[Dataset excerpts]

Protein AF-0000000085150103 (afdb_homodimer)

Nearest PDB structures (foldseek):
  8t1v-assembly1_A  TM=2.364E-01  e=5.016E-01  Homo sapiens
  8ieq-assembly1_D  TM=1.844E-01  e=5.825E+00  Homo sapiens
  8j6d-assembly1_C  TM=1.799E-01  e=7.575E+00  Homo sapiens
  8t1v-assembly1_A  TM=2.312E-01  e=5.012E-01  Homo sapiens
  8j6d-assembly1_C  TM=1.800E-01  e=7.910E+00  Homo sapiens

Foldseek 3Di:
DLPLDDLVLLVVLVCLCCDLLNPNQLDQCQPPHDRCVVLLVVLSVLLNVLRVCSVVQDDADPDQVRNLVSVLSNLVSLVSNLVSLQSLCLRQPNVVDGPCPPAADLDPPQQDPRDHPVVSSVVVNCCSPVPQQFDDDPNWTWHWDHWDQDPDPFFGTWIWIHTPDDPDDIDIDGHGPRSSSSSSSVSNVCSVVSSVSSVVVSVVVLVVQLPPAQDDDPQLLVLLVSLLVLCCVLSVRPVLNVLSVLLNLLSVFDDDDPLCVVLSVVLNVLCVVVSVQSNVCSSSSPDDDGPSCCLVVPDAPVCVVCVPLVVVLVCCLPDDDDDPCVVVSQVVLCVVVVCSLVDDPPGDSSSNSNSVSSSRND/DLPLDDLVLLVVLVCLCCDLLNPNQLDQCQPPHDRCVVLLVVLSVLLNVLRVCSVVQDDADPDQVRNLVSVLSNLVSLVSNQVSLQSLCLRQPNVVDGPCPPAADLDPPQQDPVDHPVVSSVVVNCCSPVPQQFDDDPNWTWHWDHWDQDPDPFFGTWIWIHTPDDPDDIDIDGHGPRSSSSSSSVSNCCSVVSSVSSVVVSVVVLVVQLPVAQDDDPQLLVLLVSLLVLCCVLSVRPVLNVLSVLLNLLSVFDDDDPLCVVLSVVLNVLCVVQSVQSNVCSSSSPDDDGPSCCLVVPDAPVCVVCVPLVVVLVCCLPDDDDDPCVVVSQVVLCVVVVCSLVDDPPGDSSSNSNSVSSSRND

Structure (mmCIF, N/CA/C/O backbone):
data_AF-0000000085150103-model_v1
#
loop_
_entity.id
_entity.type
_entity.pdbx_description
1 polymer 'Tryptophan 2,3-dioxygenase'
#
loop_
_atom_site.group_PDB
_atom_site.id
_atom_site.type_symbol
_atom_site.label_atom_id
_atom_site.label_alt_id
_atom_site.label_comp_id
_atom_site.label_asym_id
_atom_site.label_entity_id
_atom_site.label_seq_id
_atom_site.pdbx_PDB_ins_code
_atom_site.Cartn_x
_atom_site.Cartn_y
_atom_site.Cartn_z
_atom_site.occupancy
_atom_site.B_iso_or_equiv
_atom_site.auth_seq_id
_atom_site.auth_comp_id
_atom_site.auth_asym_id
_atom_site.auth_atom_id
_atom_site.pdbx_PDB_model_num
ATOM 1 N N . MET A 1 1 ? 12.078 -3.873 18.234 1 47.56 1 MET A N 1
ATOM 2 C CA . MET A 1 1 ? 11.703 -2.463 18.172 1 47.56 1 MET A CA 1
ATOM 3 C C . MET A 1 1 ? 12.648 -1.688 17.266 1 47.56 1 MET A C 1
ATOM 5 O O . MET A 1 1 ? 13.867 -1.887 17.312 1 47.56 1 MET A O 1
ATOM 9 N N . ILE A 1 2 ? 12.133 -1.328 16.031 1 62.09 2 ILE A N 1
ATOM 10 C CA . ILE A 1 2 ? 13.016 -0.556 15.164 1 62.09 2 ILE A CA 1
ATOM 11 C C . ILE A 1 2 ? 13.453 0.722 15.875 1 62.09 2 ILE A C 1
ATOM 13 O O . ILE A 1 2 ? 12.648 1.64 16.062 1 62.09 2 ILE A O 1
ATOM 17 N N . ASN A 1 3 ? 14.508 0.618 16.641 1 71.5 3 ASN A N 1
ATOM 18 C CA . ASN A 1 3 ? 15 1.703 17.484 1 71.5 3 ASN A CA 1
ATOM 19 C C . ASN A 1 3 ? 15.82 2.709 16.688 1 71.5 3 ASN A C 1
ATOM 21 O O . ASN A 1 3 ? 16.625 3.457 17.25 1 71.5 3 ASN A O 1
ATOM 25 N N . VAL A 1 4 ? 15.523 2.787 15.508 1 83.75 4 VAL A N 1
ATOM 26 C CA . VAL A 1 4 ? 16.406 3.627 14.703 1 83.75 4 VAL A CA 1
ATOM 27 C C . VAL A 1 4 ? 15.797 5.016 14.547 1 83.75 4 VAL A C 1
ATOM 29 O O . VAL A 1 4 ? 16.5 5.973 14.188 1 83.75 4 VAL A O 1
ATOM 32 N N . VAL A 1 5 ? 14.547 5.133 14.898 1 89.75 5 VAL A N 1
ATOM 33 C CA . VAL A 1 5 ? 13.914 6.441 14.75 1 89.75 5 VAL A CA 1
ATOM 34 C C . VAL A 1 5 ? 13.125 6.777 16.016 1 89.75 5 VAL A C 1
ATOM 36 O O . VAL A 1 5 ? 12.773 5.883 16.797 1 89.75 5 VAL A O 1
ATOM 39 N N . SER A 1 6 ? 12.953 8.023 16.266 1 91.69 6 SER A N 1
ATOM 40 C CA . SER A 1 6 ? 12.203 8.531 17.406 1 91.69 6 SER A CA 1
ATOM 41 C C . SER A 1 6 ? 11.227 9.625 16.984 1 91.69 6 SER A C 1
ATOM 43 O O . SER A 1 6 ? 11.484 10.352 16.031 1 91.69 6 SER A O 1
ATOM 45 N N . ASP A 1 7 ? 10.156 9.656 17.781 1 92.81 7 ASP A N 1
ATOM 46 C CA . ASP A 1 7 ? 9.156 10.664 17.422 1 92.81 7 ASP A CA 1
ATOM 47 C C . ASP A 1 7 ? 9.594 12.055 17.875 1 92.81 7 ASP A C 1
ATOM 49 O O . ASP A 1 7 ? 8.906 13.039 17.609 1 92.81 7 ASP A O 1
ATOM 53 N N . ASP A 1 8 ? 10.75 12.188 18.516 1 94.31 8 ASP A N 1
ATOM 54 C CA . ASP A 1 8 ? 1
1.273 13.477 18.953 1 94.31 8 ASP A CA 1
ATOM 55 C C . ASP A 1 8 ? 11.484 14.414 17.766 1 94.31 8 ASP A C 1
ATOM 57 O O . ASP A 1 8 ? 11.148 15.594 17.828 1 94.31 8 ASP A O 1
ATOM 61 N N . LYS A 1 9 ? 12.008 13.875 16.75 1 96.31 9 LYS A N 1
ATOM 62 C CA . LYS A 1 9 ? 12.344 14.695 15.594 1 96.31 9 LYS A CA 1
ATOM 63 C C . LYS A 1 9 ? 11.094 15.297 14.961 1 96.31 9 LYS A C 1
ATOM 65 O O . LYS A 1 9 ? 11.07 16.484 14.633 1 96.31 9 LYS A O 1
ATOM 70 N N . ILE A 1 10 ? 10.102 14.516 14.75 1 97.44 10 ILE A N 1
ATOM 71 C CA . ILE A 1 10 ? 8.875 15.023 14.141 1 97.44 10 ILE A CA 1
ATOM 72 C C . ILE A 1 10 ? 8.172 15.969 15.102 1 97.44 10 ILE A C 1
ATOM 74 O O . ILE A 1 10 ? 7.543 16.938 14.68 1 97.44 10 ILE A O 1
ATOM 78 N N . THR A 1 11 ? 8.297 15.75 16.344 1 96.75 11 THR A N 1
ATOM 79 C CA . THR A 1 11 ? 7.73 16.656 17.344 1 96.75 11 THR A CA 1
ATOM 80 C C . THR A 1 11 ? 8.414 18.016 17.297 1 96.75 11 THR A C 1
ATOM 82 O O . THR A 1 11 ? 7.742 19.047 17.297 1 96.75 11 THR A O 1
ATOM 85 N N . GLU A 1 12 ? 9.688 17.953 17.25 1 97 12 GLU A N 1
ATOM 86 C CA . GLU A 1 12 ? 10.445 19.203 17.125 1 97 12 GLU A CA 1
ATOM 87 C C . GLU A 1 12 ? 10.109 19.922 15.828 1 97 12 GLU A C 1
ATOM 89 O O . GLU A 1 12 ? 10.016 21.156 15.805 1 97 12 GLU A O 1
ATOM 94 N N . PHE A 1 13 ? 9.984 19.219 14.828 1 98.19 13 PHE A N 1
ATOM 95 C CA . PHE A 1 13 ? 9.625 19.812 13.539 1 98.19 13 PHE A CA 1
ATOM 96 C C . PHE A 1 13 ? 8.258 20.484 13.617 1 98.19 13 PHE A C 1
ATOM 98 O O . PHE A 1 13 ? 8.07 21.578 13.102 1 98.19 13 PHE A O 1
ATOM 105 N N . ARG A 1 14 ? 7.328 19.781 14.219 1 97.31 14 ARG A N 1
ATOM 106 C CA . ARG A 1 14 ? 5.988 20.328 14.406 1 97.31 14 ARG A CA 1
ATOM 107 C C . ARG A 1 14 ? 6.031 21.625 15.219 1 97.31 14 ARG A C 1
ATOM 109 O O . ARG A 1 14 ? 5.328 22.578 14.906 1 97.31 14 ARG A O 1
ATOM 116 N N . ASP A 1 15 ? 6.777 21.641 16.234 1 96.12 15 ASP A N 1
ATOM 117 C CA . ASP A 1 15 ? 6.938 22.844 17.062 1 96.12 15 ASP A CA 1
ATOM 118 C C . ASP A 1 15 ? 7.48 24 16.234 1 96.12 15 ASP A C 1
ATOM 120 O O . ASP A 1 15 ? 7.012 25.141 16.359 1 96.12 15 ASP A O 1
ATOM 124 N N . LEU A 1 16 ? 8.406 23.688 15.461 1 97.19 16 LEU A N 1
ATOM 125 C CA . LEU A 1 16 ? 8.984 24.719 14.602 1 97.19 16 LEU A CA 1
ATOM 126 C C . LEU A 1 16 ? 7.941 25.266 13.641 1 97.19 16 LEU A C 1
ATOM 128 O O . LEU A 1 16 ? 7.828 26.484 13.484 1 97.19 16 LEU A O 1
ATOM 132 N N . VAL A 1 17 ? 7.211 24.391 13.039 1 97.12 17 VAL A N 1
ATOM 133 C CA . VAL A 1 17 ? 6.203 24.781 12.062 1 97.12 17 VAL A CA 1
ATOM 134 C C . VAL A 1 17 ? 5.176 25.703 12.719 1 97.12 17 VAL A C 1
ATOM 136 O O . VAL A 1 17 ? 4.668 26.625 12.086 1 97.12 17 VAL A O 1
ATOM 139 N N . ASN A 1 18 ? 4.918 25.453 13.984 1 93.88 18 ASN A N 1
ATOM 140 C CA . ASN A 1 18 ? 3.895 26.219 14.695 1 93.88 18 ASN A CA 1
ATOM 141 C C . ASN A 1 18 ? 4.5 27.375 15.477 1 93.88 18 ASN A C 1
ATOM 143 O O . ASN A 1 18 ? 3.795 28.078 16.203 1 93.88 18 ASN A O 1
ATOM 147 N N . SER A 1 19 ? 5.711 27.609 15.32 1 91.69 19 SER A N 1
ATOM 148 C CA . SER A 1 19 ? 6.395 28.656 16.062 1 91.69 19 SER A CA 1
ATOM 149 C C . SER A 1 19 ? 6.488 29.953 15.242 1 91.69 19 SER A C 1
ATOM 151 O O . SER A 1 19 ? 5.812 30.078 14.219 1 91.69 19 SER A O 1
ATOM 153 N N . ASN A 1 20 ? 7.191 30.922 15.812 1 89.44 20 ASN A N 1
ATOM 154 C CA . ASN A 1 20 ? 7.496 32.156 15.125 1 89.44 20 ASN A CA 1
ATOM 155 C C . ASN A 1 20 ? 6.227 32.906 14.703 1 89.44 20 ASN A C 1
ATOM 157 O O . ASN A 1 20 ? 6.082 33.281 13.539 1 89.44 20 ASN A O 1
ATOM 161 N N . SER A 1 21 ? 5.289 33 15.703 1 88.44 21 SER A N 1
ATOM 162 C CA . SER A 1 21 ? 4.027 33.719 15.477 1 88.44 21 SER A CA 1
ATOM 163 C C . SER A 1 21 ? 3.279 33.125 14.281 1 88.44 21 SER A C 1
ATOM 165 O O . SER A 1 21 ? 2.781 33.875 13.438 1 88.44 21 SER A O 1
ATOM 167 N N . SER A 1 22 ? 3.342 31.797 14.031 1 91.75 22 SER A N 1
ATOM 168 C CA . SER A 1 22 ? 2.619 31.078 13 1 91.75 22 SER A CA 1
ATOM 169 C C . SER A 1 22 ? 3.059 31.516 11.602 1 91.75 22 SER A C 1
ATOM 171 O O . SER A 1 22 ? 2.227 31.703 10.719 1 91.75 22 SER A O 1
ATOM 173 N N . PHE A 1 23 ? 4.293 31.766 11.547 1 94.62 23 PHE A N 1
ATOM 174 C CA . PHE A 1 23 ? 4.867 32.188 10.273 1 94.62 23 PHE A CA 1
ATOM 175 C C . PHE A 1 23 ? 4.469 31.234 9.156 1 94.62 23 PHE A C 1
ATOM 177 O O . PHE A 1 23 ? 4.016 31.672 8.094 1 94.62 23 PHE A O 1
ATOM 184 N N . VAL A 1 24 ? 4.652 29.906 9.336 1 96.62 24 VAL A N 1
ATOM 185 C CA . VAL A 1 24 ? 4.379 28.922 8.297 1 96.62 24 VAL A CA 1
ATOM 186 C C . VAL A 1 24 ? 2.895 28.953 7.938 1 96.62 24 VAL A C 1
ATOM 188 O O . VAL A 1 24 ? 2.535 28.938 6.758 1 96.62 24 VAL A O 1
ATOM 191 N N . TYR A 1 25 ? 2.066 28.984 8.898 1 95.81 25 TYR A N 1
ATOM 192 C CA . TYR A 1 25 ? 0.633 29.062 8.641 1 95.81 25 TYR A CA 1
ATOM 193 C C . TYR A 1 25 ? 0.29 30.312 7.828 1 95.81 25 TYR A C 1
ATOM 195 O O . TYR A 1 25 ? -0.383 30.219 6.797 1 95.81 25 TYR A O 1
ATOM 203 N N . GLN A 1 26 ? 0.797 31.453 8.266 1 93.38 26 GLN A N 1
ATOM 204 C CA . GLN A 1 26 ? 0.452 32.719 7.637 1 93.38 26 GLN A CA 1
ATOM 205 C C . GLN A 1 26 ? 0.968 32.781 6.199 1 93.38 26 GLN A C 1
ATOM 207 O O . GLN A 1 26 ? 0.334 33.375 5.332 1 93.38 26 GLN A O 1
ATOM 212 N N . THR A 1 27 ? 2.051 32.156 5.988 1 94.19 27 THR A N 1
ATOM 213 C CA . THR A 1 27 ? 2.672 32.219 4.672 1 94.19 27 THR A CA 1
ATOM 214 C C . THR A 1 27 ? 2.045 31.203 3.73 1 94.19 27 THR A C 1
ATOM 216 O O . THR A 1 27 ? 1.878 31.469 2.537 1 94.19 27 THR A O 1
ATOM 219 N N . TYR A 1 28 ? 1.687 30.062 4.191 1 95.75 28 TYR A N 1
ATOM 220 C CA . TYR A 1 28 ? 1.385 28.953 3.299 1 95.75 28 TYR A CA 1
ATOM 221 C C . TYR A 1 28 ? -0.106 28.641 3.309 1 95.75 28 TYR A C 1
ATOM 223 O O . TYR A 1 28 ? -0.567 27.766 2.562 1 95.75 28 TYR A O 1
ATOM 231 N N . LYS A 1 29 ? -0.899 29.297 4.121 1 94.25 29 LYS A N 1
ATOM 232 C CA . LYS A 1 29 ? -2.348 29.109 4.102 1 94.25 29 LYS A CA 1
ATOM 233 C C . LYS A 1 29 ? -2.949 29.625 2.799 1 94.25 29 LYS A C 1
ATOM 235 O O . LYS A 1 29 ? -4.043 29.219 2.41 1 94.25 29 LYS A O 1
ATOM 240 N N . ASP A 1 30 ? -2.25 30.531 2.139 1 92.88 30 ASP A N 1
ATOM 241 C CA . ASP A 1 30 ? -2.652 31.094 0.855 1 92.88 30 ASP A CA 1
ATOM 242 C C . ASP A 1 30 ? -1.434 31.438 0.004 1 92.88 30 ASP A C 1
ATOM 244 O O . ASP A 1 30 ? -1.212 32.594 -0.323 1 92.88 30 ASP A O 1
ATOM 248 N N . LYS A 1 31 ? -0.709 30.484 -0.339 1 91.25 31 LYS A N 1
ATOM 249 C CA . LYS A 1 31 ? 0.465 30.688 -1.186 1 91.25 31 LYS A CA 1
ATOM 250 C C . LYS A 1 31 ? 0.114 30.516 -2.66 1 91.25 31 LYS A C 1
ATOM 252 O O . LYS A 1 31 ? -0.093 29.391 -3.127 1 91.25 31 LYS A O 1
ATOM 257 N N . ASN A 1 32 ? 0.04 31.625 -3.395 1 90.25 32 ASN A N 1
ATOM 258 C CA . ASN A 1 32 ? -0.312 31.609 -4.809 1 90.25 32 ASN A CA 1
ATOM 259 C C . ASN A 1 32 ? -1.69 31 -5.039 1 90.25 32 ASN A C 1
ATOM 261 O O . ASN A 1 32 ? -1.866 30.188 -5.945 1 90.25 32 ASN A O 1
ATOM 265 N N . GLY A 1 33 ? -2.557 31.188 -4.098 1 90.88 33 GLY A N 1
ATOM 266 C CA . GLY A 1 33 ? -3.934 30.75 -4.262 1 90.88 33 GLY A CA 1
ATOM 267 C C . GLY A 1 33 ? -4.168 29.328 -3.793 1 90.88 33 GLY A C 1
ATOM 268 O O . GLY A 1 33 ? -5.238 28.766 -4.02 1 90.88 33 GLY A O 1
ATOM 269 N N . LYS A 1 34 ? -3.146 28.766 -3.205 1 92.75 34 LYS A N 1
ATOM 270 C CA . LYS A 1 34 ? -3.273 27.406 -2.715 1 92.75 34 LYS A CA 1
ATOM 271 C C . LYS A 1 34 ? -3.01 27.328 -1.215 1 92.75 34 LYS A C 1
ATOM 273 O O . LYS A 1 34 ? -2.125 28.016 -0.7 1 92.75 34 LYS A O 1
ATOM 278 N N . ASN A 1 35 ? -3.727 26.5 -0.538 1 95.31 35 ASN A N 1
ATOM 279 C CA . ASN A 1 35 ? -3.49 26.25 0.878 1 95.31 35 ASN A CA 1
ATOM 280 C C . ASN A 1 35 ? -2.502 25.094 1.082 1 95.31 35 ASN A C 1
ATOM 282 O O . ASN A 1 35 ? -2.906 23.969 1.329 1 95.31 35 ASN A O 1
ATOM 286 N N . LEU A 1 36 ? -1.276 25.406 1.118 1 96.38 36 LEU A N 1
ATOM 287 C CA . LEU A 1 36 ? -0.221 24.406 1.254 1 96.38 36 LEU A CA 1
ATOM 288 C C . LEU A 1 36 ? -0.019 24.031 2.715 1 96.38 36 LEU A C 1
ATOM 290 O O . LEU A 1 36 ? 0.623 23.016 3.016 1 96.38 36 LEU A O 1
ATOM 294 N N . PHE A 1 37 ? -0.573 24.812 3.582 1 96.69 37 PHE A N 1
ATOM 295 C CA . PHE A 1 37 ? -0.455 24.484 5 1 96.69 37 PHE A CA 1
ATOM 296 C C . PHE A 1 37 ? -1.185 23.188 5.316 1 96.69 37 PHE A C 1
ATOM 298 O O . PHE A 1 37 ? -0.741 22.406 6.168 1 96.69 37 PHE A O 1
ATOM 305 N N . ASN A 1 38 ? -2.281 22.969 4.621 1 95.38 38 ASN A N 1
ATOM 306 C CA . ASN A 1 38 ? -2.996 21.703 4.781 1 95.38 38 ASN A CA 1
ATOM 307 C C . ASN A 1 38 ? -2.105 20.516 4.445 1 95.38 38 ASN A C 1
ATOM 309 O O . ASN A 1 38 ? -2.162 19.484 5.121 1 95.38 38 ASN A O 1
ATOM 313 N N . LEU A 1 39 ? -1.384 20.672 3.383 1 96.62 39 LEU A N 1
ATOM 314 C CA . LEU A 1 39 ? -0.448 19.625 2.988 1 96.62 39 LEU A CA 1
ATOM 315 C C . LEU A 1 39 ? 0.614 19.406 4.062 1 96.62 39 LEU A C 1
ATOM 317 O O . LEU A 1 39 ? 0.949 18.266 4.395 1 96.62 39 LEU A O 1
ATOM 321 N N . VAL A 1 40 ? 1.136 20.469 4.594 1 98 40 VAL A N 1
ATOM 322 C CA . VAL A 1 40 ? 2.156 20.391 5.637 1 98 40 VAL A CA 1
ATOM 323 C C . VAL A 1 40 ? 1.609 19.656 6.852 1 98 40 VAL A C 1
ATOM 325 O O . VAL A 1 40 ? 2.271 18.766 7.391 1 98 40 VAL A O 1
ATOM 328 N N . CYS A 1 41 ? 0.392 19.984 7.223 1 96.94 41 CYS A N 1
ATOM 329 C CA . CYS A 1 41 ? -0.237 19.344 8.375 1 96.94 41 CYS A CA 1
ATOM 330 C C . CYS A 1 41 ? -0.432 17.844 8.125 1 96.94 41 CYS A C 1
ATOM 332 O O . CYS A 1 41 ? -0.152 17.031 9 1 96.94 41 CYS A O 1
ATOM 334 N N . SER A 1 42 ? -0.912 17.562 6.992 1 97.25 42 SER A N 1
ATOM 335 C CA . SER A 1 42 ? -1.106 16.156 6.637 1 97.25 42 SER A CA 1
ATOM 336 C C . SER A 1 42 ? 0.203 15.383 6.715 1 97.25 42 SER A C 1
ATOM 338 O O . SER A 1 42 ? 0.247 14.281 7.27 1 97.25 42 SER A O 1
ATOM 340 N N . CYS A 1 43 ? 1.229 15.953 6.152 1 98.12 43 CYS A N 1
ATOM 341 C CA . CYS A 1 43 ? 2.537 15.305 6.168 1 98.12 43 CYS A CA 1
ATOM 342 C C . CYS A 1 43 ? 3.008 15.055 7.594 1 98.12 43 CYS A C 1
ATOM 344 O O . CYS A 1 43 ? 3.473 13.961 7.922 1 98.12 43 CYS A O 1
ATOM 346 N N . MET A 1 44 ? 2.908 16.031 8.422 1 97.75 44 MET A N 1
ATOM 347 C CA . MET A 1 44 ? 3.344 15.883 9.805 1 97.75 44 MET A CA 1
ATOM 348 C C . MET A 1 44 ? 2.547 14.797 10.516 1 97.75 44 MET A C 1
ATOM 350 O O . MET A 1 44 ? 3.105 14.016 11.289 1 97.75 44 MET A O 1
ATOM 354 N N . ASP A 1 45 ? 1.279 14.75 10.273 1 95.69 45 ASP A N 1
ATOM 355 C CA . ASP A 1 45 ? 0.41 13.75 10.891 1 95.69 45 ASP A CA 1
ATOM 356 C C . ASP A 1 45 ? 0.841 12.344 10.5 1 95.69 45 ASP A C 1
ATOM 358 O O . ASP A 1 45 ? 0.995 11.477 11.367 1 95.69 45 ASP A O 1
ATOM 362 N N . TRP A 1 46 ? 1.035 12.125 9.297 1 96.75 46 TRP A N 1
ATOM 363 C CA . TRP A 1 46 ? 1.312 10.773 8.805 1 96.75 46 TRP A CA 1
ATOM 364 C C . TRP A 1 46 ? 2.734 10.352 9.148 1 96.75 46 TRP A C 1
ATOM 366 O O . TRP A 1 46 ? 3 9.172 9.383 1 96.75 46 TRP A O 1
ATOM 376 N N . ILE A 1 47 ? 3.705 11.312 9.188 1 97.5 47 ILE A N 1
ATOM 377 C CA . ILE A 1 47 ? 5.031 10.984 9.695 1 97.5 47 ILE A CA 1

• **WHAT THE TASK REQUIRES**
Output the line containing "ATOM 376 N N" and every line after it through the final line of the records above, exactly as written and nothing else.

• **SOLUTION BELOW**
ATOM 376 N N . ILE A 1 47 ? 3.705 11.312 9.188 1 97.5 47 ILE A N 1
ATOM 377 C CA . ILE A 1 47 ? 5.031 10.984 9.695 1 97.5 47 ILE A CA 1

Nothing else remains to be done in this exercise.